Why these seven had been chosen out of all the poisoned dead, he had no idea.
He could feel their kigh, confused and frightened. Although they hadn’t wanted to die, neither had they wanted to return, thrust back into shells of lifeless flesh. Jazep felt no terror, only the pity he’d earlier assumed. The thought of the desperate loneliness that would allow the old man to commit such an injustice, to drag other lives so brutally out of the Circle, nearly broke his heart.
Spitting out the blowpipe, he took a deep breath and began to Sing. His voice, deep and resonant, filled the spaces between the buildings and gently covered the dead. He Sang of their life the way it had been, drawing on the recall of his last visit, adding to it the story Krisus and Evicka had told. He redefined the individual paths of their lives and then he walked them to the one path all life followed around the Circle and he Sang them home. It was so very simple, it was the most powerful Song he’d ever Sung.
One by one the bodies began to fall as each kigh took up its journey, once again.
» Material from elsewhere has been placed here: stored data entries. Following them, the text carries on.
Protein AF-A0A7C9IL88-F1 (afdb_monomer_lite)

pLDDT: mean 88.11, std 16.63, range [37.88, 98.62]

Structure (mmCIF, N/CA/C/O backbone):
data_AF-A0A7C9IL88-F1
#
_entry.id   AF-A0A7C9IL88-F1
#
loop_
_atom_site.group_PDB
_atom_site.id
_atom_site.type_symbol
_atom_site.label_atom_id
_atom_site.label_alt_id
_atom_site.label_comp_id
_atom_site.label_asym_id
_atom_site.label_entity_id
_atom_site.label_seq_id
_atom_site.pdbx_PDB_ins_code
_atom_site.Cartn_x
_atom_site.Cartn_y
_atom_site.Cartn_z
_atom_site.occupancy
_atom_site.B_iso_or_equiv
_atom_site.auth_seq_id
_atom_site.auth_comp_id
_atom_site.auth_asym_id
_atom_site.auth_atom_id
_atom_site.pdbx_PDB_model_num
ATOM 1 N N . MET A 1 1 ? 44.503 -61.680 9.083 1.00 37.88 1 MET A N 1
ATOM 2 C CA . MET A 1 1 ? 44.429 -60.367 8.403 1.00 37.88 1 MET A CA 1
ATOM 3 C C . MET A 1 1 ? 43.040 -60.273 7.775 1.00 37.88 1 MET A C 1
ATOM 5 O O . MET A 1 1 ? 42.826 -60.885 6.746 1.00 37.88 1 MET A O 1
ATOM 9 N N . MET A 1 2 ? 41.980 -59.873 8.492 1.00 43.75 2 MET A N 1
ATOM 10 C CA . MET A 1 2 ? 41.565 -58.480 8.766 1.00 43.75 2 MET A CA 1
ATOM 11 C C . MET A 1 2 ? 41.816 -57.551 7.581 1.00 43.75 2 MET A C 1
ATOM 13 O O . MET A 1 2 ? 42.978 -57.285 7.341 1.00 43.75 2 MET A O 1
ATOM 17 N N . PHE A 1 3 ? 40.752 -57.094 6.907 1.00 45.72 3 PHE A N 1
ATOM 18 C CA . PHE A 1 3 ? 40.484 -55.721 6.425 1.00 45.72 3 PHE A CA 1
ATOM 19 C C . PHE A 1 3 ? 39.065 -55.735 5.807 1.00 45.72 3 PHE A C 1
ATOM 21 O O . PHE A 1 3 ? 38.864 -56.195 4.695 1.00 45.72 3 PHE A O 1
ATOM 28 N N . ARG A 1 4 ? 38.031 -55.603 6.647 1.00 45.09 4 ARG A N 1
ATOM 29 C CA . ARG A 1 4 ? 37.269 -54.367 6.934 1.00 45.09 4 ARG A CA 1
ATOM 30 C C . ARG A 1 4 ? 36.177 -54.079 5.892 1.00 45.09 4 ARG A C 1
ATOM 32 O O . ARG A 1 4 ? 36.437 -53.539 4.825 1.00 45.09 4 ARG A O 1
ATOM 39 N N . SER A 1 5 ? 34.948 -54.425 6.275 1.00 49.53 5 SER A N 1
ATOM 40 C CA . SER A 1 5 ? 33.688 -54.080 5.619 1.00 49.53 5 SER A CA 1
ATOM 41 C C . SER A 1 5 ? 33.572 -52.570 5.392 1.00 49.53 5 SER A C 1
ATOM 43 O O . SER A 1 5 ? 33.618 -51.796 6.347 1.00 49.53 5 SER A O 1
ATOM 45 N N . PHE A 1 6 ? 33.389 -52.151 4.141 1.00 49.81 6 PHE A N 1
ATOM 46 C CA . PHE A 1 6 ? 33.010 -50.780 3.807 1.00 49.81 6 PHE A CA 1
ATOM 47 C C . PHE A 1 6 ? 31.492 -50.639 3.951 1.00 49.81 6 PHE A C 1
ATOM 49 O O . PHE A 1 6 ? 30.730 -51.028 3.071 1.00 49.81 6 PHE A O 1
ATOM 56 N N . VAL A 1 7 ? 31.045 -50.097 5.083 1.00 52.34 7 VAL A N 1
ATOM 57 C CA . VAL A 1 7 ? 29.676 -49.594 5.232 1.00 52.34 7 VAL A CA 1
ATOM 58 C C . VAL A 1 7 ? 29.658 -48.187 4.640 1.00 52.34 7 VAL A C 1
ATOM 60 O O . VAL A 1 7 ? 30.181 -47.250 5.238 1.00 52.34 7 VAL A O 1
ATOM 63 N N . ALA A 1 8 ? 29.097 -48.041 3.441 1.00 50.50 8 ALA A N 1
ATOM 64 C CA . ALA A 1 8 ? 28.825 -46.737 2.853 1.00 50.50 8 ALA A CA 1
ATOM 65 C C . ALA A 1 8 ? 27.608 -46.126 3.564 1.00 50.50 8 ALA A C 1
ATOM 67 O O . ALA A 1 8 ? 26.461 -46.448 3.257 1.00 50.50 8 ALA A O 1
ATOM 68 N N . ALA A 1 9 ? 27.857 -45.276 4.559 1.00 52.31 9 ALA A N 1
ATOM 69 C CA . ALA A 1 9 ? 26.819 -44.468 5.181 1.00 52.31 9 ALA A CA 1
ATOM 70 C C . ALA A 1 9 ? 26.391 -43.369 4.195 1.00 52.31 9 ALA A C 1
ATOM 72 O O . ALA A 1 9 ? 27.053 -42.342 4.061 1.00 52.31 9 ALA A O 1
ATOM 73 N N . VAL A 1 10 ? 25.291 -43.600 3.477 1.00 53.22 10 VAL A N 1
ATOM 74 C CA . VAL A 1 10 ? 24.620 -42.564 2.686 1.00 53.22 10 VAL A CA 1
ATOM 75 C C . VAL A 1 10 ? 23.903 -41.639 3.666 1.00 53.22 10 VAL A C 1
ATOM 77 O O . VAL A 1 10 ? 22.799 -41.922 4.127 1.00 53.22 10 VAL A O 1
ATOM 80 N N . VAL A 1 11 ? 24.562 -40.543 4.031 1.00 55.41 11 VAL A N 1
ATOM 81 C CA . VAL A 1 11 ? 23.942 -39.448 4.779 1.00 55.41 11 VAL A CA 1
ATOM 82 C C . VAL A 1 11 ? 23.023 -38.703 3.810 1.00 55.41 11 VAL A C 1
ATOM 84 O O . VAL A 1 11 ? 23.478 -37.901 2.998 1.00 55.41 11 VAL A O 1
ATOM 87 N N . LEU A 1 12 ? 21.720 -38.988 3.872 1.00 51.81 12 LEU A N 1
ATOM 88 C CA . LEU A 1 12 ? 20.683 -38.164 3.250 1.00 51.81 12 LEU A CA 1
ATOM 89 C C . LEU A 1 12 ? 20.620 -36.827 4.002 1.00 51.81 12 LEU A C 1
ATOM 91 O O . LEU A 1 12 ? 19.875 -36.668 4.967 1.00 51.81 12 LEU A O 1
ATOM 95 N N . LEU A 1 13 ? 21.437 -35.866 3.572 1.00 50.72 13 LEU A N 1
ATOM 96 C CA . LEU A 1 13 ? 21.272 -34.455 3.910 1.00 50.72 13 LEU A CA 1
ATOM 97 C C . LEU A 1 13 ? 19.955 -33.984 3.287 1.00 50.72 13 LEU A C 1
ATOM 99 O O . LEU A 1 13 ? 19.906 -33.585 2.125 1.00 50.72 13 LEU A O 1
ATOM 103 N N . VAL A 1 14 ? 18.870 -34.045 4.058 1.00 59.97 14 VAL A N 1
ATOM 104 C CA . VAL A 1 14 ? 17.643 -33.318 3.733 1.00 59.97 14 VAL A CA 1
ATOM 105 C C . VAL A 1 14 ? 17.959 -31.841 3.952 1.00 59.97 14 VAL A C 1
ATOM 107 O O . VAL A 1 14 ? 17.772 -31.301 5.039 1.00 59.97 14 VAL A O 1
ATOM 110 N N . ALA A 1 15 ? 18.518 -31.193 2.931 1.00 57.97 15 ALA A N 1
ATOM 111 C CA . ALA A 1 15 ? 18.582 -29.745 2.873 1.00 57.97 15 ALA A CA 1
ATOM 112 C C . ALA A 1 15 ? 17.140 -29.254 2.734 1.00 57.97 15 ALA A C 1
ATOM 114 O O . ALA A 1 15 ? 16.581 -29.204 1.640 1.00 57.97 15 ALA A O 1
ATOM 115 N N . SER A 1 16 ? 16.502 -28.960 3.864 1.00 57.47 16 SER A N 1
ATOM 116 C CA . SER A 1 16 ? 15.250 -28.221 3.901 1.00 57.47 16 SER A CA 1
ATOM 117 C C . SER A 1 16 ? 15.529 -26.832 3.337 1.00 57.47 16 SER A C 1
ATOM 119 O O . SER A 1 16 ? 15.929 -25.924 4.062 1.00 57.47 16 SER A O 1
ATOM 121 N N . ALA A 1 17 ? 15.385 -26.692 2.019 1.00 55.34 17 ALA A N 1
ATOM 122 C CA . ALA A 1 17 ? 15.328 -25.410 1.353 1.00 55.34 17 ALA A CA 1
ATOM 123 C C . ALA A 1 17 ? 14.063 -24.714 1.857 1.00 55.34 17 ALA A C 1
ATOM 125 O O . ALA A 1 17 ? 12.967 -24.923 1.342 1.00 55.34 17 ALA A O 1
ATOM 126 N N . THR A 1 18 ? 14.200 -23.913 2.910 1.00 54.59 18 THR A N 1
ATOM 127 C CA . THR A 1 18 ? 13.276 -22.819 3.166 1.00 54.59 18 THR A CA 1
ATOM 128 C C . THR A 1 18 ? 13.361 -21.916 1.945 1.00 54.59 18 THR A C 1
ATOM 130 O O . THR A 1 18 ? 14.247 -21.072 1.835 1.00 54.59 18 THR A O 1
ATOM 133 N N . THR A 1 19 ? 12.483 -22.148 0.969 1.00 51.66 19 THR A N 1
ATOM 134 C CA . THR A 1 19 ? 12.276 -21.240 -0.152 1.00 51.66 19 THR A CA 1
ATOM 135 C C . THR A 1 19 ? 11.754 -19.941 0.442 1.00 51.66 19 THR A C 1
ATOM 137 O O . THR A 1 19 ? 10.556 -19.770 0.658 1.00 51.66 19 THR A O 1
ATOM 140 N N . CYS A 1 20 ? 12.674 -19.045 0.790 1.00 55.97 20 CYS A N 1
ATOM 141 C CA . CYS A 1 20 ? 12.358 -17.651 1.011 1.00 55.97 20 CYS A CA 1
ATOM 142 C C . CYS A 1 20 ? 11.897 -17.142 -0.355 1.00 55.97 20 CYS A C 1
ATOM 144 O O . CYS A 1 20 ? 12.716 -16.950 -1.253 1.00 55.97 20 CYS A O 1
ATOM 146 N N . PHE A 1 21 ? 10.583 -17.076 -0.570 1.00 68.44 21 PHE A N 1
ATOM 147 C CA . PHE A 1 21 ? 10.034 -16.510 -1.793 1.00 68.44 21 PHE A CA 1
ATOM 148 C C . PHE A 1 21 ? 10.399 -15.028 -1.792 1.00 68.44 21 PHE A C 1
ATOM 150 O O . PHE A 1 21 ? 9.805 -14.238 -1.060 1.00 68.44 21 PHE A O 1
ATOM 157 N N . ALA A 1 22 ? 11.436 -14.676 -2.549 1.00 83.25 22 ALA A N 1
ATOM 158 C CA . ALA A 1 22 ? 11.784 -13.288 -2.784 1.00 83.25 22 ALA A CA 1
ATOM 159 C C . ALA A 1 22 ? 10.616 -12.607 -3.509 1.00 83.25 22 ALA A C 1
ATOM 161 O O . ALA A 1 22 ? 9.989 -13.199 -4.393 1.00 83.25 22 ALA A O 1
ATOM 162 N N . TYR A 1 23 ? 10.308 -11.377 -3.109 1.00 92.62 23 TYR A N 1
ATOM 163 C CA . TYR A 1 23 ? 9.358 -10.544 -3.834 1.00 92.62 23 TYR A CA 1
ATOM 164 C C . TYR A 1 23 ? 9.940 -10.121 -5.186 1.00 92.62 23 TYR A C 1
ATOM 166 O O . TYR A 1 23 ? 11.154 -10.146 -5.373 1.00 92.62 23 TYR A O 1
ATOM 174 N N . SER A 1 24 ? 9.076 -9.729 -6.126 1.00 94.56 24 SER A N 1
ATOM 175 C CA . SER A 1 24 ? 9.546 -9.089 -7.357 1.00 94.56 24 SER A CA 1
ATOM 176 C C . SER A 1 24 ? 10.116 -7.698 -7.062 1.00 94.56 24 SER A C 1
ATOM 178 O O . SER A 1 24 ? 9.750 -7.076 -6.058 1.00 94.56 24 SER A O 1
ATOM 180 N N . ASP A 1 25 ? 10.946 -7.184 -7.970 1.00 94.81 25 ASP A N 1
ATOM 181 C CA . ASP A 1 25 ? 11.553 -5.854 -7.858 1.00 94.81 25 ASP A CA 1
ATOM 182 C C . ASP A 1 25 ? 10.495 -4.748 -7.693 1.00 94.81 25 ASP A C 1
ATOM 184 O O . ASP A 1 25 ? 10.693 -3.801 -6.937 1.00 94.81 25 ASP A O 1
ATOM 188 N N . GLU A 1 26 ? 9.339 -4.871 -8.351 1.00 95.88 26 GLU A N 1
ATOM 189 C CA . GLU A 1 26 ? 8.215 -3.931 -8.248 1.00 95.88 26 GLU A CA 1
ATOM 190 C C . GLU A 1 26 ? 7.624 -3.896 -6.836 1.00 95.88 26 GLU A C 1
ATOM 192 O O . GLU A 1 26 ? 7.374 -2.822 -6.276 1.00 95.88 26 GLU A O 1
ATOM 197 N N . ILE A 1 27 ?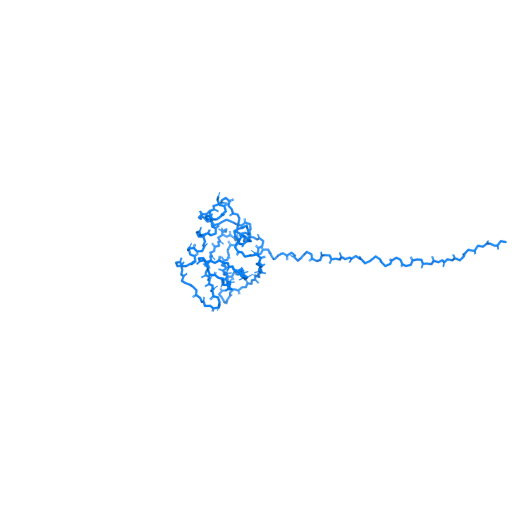 7.416 -5.078 -6.249 1.00 97.75 27 ILE A N 1
ATOM 198 C CA . ILE A 1 27 ? 6.896 -5.214 -4.889 1.00 97.75 27 ILE A CA 1
ATOM 199 C C . ILE A 1 27 ? 7.930 -4.684 -3.901 1.00 97.75 27 ILE A C 1
ATOM 201 O O . ILE A 1 27 ? 7.581 -3.900 -3.021 1.00 97.75 27 ILE A O 1
ATOM 205 N N . GLU A 1 28 ? 9.198 -5.074 -4.039 1.00 97.19 28 GLU A N 1
ATOM 206 C CA . GLU A 1 28 ? 10.271 -4.614 -3.158 1.00 97.19 28 GLU A CA 1
ATOM 207 C C . GLU A 1 28 ? 10.450 -3.093 -3.235 1.00 97.19 28 GLU A C 1
ATOM 209 O O . GLU A 1 28 ? 10.557 -2.416 -2.207 1.00 97.19 28 GLU A O 1
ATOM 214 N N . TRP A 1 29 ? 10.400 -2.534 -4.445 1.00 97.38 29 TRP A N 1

As the afternoon deepened i
nto dusk, the last of the walking dead remained standing above the empty husks of her companions. Jazep could feel her kigh being torn, needing to go, needing to stay, and he paused in his Song to better listen to hers.
Had he not been a bard, he might have missed the baby’s cry; it had grown so weak and faint it barely made it out of the building. The woman turned toward the cry, stretching out a graying hand. When she turned back to Jazep, her face as expressionless as before but her pain impossible to mistake, he Sang of how Evicka and Krisus had overcome their fear for her baby’s sake, that although she couldn’t stay, her baby would never lack for love or protection.
The dead cannot cry, but her kigh wailed its sorrow as it fled and her body faced her baby when it fell.
Tears streaming down his face and into his beard, Jazep Sang the Circle’s welcome. He could feel its comfort enclosing him and had to force himself to put that comfort aside. Shaking himself vigorously, feeling as though he’d just emerged from a trance state deeper than any he’d ever reached before, he let the Song trail off to silence.
There were still no earth kigh about, but he could deal with the implications of that later. Before he did anything else, he had to get to that baby.
He’d taken only a single step when he saw the bent and ancient figure emerge from the shadows. He’d thought, when Evicka had said she hadn’t believed anything so old could live, it was merely youth defining the parameters of old. He was wrong. Although the old man was alive, his kigh was somehow as trapped as the kigh of those he’d killed to hold.
Their eyes met over the distance. The old man’s face was wet and twisted with longing. Much as the young woman had reached for her child, Jazep stretched out his hand toward him and opened his mouth to Sing again.
*NO! NO! NO!*
It slammed into his awareness, a kigh too far gone in insanity to reach.
Not the old man’s kigh.
Then who?
Jazep screamed, felt muscles tear as his back arched impossibly far. He clawed at the air as the attacking kigh clawed his spirit. Red and black waves of pain ripped through his head. Worse than his pain was the pain of the other kigh. He could feel every tortured nuance tearing through him again and again and again.